Author: Stephen Done
Many men I know, including myself, experience same-sex attraction. Some of the greatest healing they have experienced is being able to talk to others about it - to stop hiding from it and from others. They and I have learned that it is good to acknowledge the experiences, problems and struggles that we face. It is good to take them head on and not hide them from others. It is good to want to give others courage in the face of difficult circumstances. It is quite another thing to say "I struggle with this, so I'm going to jump in and embrace it, and I'm going to leave my wife and children over it."
I'm not saying that experiencing same-gender attraction is not a struggle. It certainly is difficult. It certainly is hard. I'm not saying it's wrong to talk about how difficult it can be to navigate. Talking and asking for support is helpful and good. But it is wrong to use it to excuse breaking commitments and call that act a good thing.
Those who discuss their experience publicly in order to announce that they are now going to have romantic and sexual relationships with others of their same gender frequently claim they are acting out of love. They say they are justified in walking out on their wife (or husband) and children. They claim they are being brave. But breaking solemn commitments is not just and brave, and it is not love.
Let me say it again. Breaking promises and commitments of faithfulness to one's spouse and children in order to pursue other sexual partners - regardless of their gender - is not brave. It isn't praiseworthy. It is selfish.
Were a man to announce he left his wife for another woman, there would be no praise for his choice. There is no reason why these situations are any different. Essentially, these men and women leave their spouses and family in search of different sexual partners. That so many people in society, especially the media, seem ready to praise these actions is quite a serious, concerning matter.
I have personally witnessed the devastation and lifelong trauma that parents who leave their families plant in the hearts of their children and spouses. I have seen the brokenness that comes from mothers and fathers abandoning their posts. These wounds are especially deep when parents part because one of them wants to seek other sexual partners.
The society we live in has so greatly magnified the sex act and the accompanying affections that this form of love has become our god.
C.S. Lewis once said that love "begins to be a demon the moment he begins to be a god." And so this love has become a demon. By justifying the breaking of solemn vows, it is leaving pain, bitterness and destruction it its wake.
Sex is not the foundation of a good marriage. Sex and hormones alone will not make a marriage work. Good marriages are made of friendship and common goals, and for many centuries the decision to marry was not tied so deeply to romance and affection. Though our society no longer believes it, men and women who experience same-sex attraction can have happy, fulfilling marriages with the opposite sex.

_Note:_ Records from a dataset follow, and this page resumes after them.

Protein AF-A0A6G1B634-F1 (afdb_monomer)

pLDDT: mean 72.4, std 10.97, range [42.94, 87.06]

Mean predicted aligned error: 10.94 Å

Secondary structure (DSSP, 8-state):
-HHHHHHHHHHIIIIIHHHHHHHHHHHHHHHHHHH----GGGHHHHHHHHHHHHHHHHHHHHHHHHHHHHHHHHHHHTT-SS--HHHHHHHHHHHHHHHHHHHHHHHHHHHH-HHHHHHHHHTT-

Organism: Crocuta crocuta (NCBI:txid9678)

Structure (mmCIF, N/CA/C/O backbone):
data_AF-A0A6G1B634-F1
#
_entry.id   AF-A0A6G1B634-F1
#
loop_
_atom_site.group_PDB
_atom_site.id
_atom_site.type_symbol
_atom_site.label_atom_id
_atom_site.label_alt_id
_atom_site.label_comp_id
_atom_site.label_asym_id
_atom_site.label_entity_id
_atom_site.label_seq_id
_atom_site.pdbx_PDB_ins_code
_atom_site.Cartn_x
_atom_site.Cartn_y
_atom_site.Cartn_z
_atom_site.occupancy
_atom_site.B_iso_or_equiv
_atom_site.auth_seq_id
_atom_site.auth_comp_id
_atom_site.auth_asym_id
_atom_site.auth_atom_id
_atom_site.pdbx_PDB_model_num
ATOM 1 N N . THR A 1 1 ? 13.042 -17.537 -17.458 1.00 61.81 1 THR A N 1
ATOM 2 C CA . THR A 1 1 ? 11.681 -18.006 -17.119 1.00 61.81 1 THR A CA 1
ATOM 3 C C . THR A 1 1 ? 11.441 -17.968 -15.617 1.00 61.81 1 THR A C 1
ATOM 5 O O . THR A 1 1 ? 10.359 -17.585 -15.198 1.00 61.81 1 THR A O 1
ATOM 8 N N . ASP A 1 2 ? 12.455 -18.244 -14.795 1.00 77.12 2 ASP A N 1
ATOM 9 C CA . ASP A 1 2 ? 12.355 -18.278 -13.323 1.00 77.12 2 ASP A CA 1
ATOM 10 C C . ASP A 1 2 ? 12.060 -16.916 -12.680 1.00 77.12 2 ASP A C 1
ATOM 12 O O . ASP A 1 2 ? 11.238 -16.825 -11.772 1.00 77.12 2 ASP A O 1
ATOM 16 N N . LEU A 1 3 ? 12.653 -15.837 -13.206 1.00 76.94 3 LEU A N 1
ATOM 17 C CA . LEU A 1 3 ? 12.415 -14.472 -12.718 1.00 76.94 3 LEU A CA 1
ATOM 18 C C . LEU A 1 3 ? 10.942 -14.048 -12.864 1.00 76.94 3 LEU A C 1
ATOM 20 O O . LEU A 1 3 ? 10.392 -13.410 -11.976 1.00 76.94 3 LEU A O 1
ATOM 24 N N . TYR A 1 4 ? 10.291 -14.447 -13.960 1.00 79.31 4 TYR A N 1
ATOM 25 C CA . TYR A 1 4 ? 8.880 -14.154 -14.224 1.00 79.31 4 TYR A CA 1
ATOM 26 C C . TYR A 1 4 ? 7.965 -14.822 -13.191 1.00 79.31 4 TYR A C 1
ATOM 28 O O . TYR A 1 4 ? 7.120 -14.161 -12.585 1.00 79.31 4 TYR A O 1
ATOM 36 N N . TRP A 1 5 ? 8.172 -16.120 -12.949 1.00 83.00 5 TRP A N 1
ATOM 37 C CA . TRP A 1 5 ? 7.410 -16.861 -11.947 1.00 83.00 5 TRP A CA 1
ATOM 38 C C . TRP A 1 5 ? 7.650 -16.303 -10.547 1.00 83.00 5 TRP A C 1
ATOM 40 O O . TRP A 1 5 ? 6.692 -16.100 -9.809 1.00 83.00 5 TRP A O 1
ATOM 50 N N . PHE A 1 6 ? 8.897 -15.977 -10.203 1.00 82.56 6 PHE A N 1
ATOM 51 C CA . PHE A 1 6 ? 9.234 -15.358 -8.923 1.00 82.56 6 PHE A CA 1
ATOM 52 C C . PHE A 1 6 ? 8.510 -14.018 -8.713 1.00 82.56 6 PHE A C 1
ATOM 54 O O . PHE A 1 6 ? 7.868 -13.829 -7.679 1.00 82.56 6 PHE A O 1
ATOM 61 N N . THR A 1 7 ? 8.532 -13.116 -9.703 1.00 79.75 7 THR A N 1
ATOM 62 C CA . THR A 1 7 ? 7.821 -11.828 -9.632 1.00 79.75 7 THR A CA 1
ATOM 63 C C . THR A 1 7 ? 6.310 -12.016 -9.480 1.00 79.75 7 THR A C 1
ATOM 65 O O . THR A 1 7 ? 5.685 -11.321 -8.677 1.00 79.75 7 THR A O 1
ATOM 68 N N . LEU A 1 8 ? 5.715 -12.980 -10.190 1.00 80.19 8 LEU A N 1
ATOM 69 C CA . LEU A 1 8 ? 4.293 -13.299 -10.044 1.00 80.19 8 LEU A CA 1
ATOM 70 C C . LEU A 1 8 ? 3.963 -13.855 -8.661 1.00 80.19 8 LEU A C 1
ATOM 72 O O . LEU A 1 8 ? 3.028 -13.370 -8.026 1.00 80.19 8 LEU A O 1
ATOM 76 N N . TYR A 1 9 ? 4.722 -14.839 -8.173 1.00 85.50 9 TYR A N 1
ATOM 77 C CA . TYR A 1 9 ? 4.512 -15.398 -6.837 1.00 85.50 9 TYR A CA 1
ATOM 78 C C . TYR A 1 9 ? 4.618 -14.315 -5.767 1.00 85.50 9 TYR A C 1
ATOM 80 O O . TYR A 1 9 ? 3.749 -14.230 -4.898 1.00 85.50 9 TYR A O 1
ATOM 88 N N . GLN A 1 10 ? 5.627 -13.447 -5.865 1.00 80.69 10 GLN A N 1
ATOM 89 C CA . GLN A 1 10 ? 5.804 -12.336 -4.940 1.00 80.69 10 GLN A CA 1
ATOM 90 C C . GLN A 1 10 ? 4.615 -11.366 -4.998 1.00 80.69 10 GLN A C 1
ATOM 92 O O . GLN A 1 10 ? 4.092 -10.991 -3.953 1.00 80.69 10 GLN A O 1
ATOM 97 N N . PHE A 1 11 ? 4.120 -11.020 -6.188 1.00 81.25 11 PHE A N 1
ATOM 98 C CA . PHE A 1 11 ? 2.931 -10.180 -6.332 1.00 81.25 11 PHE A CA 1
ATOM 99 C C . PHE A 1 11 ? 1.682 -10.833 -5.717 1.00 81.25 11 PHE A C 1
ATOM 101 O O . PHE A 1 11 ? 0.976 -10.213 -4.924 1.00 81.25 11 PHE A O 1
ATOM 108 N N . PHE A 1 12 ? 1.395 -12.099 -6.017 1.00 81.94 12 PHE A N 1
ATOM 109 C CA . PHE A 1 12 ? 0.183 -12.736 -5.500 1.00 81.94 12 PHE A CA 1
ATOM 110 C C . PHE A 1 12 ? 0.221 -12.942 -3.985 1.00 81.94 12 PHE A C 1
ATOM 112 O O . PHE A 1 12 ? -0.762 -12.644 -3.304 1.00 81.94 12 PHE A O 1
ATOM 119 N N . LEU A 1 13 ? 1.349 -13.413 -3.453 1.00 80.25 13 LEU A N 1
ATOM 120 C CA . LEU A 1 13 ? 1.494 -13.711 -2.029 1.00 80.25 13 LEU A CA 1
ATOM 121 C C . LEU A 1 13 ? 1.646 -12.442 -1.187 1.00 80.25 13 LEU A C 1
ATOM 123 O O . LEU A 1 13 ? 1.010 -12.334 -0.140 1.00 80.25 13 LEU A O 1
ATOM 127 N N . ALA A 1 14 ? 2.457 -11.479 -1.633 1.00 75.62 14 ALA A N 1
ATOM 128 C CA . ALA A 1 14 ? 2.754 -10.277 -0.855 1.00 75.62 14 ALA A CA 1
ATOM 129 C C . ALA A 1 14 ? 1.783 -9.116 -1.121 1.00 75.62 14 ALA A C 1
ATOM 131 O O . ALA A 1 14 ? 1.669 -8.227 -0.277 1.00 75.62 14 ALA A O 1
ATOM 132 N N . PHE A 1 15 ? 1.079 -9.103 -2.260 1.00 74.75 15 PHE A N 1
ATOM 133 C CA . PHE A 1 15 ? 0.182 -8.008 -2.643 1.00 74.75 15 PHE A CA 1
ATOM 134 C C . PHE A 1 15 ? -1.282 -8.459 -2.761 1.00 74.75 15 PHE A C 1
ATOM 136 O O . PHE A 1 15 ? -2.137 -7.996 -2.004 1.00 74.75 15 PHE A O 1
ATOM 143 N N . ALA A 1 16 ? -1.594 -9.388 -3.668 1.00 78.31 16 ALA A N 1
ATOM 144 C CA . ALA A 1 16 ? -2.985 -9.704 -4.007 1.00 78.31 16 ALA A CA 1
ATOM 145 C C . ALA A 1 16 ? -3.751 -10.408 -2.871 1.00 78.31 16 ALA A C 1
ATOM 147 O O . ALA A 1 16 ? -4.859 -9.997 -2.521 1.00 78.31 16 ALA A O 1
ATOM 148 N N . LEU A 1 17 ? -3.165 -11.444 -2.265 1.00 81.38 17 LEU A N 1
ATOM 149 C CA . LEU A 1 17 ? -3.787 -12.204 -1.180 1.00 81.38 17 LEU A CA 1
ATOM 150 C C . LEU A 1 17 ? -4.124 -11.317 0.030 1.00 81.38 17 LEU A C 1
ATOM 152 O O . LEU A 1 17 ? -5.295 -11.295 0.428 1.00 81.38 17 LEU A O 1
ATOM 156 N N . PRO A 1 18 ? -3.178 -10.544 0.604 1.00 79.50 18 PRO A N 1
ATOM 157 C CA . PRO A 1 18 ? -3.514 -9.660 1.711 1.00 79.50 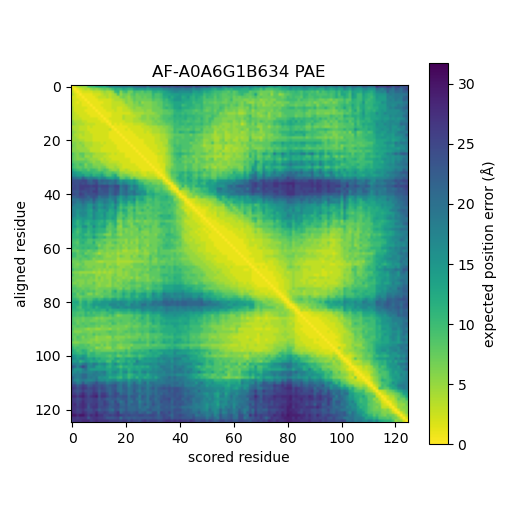18 PRO A CA 1
ATOM 158 C C . PRO A 1 18 ? -4.569 -8.620 1.306 1.00 79.50 18 PRO A C 1
ATOM 160 O O . PRO A 1 18 ? -5.499 -8.391 2.079 1.00 79.50 18 PRO A O 1
ATOM 163 N N . PHE A 1 19 ? -4.522 -8.067 0.086 1.00 79.75 19 PHE A N 1
ATOM 164 C CA . PHE A 1 19 ? -5.516 -7.093 -0.384 1.00 79.75 19 PHE A CA 1
ATOM 165 C C . PHE A 1 19 ? -6.944 -7.661 -0.385 1.00 79.75 19 PHE A C 1
ATOM 167 O O . PHE A 1 19 ? -7.877 -7.016 0.109 1.00 79.75 19 PHE A O 1
ATOM 174 N N . VAL A 1 20 ? -7.118 -8.893 -0.874 1.00 83.12 20 VAL A N 1
ATOM 175 C CA . VAL A 1 20 ? -8.417 -9.585 -0.881 1.00 83.12 20 VAL A CA 1
ATOM 176 C C . VAL A 1 20 ? -8.922 -9.821 0.543 1.00 83.12 20 VAL A C 1
ATOM 178 O O . VAL A 1 20 ? -10.076 -9.504 0.843 1.00 83.12 20 VAL A O 1
ATOM 181 N N . VAL A 1 21 ? -8.065 -10.317 1.441 1.00 83.44 21 VAL A N 1
ATOM 182 C CA . VAL A 1 21 ? -8.430 -10.580 2.845 1.00 83.44 21 VAL A CA 1
ATOM 183 C C . VAL A 1 21 ? -8.894 -9.298 3.545 1.00 83.44 21 VAL A C 1
ATOM 185 O O . VAL A 1 21 ? -9.913 -9.296 4.239 1.00 83.44 21 VAL A O 1
ATOM 188 N N . ILE A 1 22 ? -8.190 -8.189 3.325 1.00 80.06 22 ILE A N 1
ATOM 189 C CA . ILE A 1 22 ? -8.489 -6.876 3.913 1.00 80.06 22 ILE A CA 1
ATOM 190 C C . ILE A 1 22 ? -9.810 -6.325 3.386 1.00 80.06 22 ILE A C 1
ATOM 192 O O . ILE A 1 22 ? -10.651 -5.871 4.167 1.00 80.06 22 ILE A O 1
ATOM 196 N N . THR A 1 23 ? -10.009 -6.394 2.071 1.00 79.81 23 THR A N 1
ATOM 197 C CA . THR A 1 23 ? -11.237 -5.927 1.421 1.00 79.81 23 THR A CA 1
ATOM 198 C C . THR A 1 23 ? -12.437 -6.721 1.928 1.00 79.81 23 THR A C 1
ATOM 200 O O . THR A 1 23 ? -13.432 -6.136 2.362 1.00 79.81 23 THR A O 1
ATOM 203 N N . ALA A 1 24 ? -12.317 -8.051 1.989 1.00 83.06 24 ALA A N 1
ATOM 204 C CA . ALA A 1 24 ? -13.348 -8.920 2.542 1.00 83.06 24 ALA A CA 1
ATOM 205 C C . ALA A 1 24 ? -13.641 -8.588 4.015 1.00 83.06 24 ALA A C 1
ATOM 207 O O . ALA A 1 24 ? -14.805 -8.451 4.398 1.00 83.06 24 ALA A O 1
ATOM 208 N N . ALA A 1 25 ? -12.610 -8.393 4.842 1.00 82.00 25 ALA A N 1
ATOM 209 C CA . ALA A 1 25 ? -12.779 -8.019 6.244 1.00 82.00 25 ALA A CA 1
ATOM 210 C C . ALA A 1 25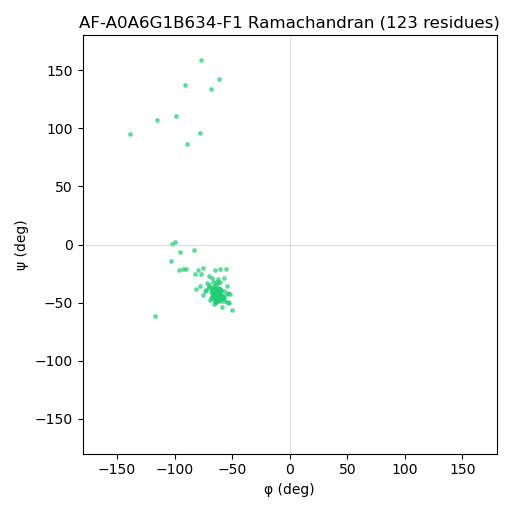 ? -13.504 -6.670 6.405 1.00 82.00 25 ALA A C 1
ATOM 212 O O . ALA A 1 25 ? -14.399 -6.553 7.247 1.00 82.00 25 ALA A O 1
ATOM 213 N N . TYR A 1 26 ? -13.180 -5.665 5.585 1.00 76.56 26 TYR A N 1
ATOM 214 C CA . TYR A 1 26 ? -13.837 -4.356 5.624 1.00 76.56 26 TYR A CA 1
ATOM 215 C C . TYR A 1 26 ? -15.312 -4.435 5.220 1.00 76.56 26 TYR A C 1
ATOM 217 O O . TYR A 1 26 ? -16.173 -3.912 5.933 1.00 76.56 26 TYR A O 1
ATOM 225 N N . VAL A 1 27 ? -15.616 -5.158 4.138 1.00 79.50 27 VAL A N 1
ATOM 226 C CA . VAL A 1 27 ? -16.997 -5.405 3.700 1.00 79.50 27 VAL A CA 1
ATOM 227 C C . VAL A 1 27 ? -17.789 -6.101 4.809 1.00 79.50 27 VAL A C 1
ATOM 229 O O . VAL A 1 27 ? -18.877 -5.644 5.160 1.00 79.50 27 VAL A O 1
ATOM 232 N N . ARG A 1 28 ? -17.221 -7.134 5.450 1.00 80.38 28 ARG A N 1
ATOM 233 C CA . ARG A 1 28 ? -17.853 -7.817 6.593 1.00 80.38 28 ARG A CA 1
ATOM 234 C C . ARG A 1 28 ? -18.098 -6.867 7.768 1.00 80.38 28 ARG A C 1
ATOM 236 O O . ARG A 1 28 ? -19.150 -6.952 8.399 1.00 80.38 28 ARG A O 1
ATOM 243 N N . ILE A 1 29 ? -17.167 -5.956 8.068 1.00 76.00 29 ILE A N 1
ATOM 244 C CA . ILE A 1 29 ? -17.319 -4.953 9.137 1.00 76.00 29 ILE A CA 1
ATOM 245 C C . ILE A 1 29 ? -18.439 -3.954 8.820 1.00 76.00 29 ILE A C 1
ATOM 247 O O . ILE A 1 29 ? -19.227 -3.634 9.715 1.00 76.00 29 ILE A O 1
ATOM 251 N N . LEU A 1 30 ? -18.510 -3.457 7.582 1.00 73.56 30 LEU A N 1
ATOM 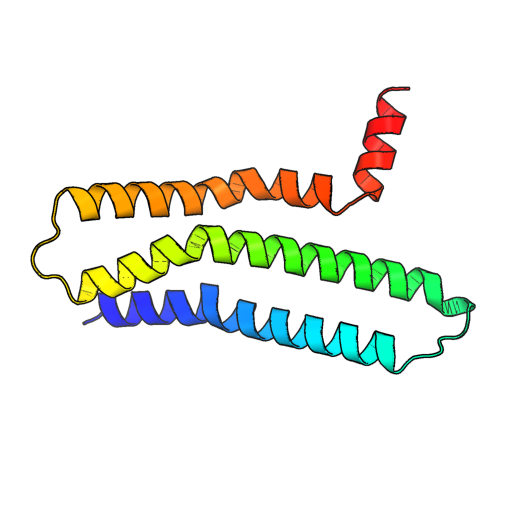252 C CA . LEU A 1 30 ? -19.557 -2.535 7.138 1.00 73.56 30 LEU A CA 1
ATOM 253 C C . LEU A 1 30 ? -20.933 -3.199 7.165 1.00 73.56 30 LEU A C 1
ATOM 255 O O . LEU A 1 30 ? -21.855 -2.657 7.773 1.00 73.56 30 LEU A O 1
ATOM 259 N N . GLN A 1 31 ? -21.046 -4.413 6.620 1.00 78.00 31 GLN A N 1
ATOM 260 C CA . GLN A 1 31 ? -22.271 -5.211 6.684 1.00 78.00 31 GLN A CA 1
ATOM 261 C C . GLN A 1 31 ? -22.719 -5.388 8.137 1.00 78.00 31 GLN A C 1
ATOM 263 O O . GLN A 1 31 ? -23.842 -5.055 8.497 1.00 78.00 31 GLN A O 1
ATOM 268 N N . ARG A 1 32 ? -21.809 -5.800 9.028 1.00 72.06 32 ARG A N 1
ATOM 269 C CA . ARG A 1 32 ? -22.128 -5.986 10.448 1.00 72.06 32 ARG A CA 1
ATOM 270 C C . ARG A 1 32 ? -22.565 -4.687 11.143 1.00 72.06 32 ARG A C 1
ATOM 272 O O . ARG A 1 32 ? -23.319 -4.759 12.108 1.00 72.06 32 ARG A O 1
ATOM 279 N N . MET A 1 33 ? -22.086 -3.524 10.693 1.00 65.62 33 MET A N 1
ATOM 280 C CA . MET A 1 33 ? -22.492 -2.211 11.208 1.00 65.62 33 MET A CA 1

Given the experiences of many men I know who left the homosexual lifestyle, I am concerned that men or women who leave their families in order to live out their sexual inclinations will find, as did my friends, that the lifestyle will not bring them the contentment or fulfillment they are seeking. In cases where spouses and children are involved, this would be especially tragic.
Some people say men and women who experience same-sex attraction and marry someone of the opposite gender were shamed into it. They claim this justifies ending the current marriage now that same-sex marriage is more acceptable. They assert there is no other way or other choice to be made. But there are other ways. There are other choices. The struggle does not justify the breaking of commitments, and while experiencing same-gender attractions is not a choice, breaking solemn vows is.
Claiming that these men and women are shamed into marrying someone of the opposite gender imposes a narrative that may not actually be true. For instance, I was attracted to my wife when I married her. It was only years later, as a result of repeated exposure to the common societal narrative, that I, for a time, convinced myself that I married her out of duty.
When I first discussed my experience with same-sex attraction publicly, my main purpose was to try change the narrative around same-sex attraction. But there was also some streak of attention-seeking that fueled my announcement. I was not disappointed in that wish. My post received 90 likes and loves on Facebook and 44 comments from family and friends praising me and giving me support. I loved that praise. I loved that support. But I soon realized that very few people reached out to my wife, though she was experiencing a lot of pain. I am still surprised that less than a handful of people said anything to her, asked how she was doing, or offered support.
I am quite concerned that in the current social climate, women, men, and children whose spouses leave do not receive the support and comfort they should. They have to endure deep pain and anguish while their former husband or wife gains attention and praise.
I grieve for the wives and children of any man who chooses to end his commitments to them. I grieve for the children and husbands whose mothers and wives leave them. I hope and pray that more people in our society will recognize and speak out about the need for strong fathers, strong mothers and strong commitments and will cease to praise such acts of selfishness.
I have faith that in a future day men and women who stick by their spouses as they work through difficult things - as so many of the men and women that I know and love do - will no longer receive the ridicule and distain that they currently do from some in society. In that day they will receive the respect that should be afforded anyone who does their best to live according to their commitments and promises and keeps trying.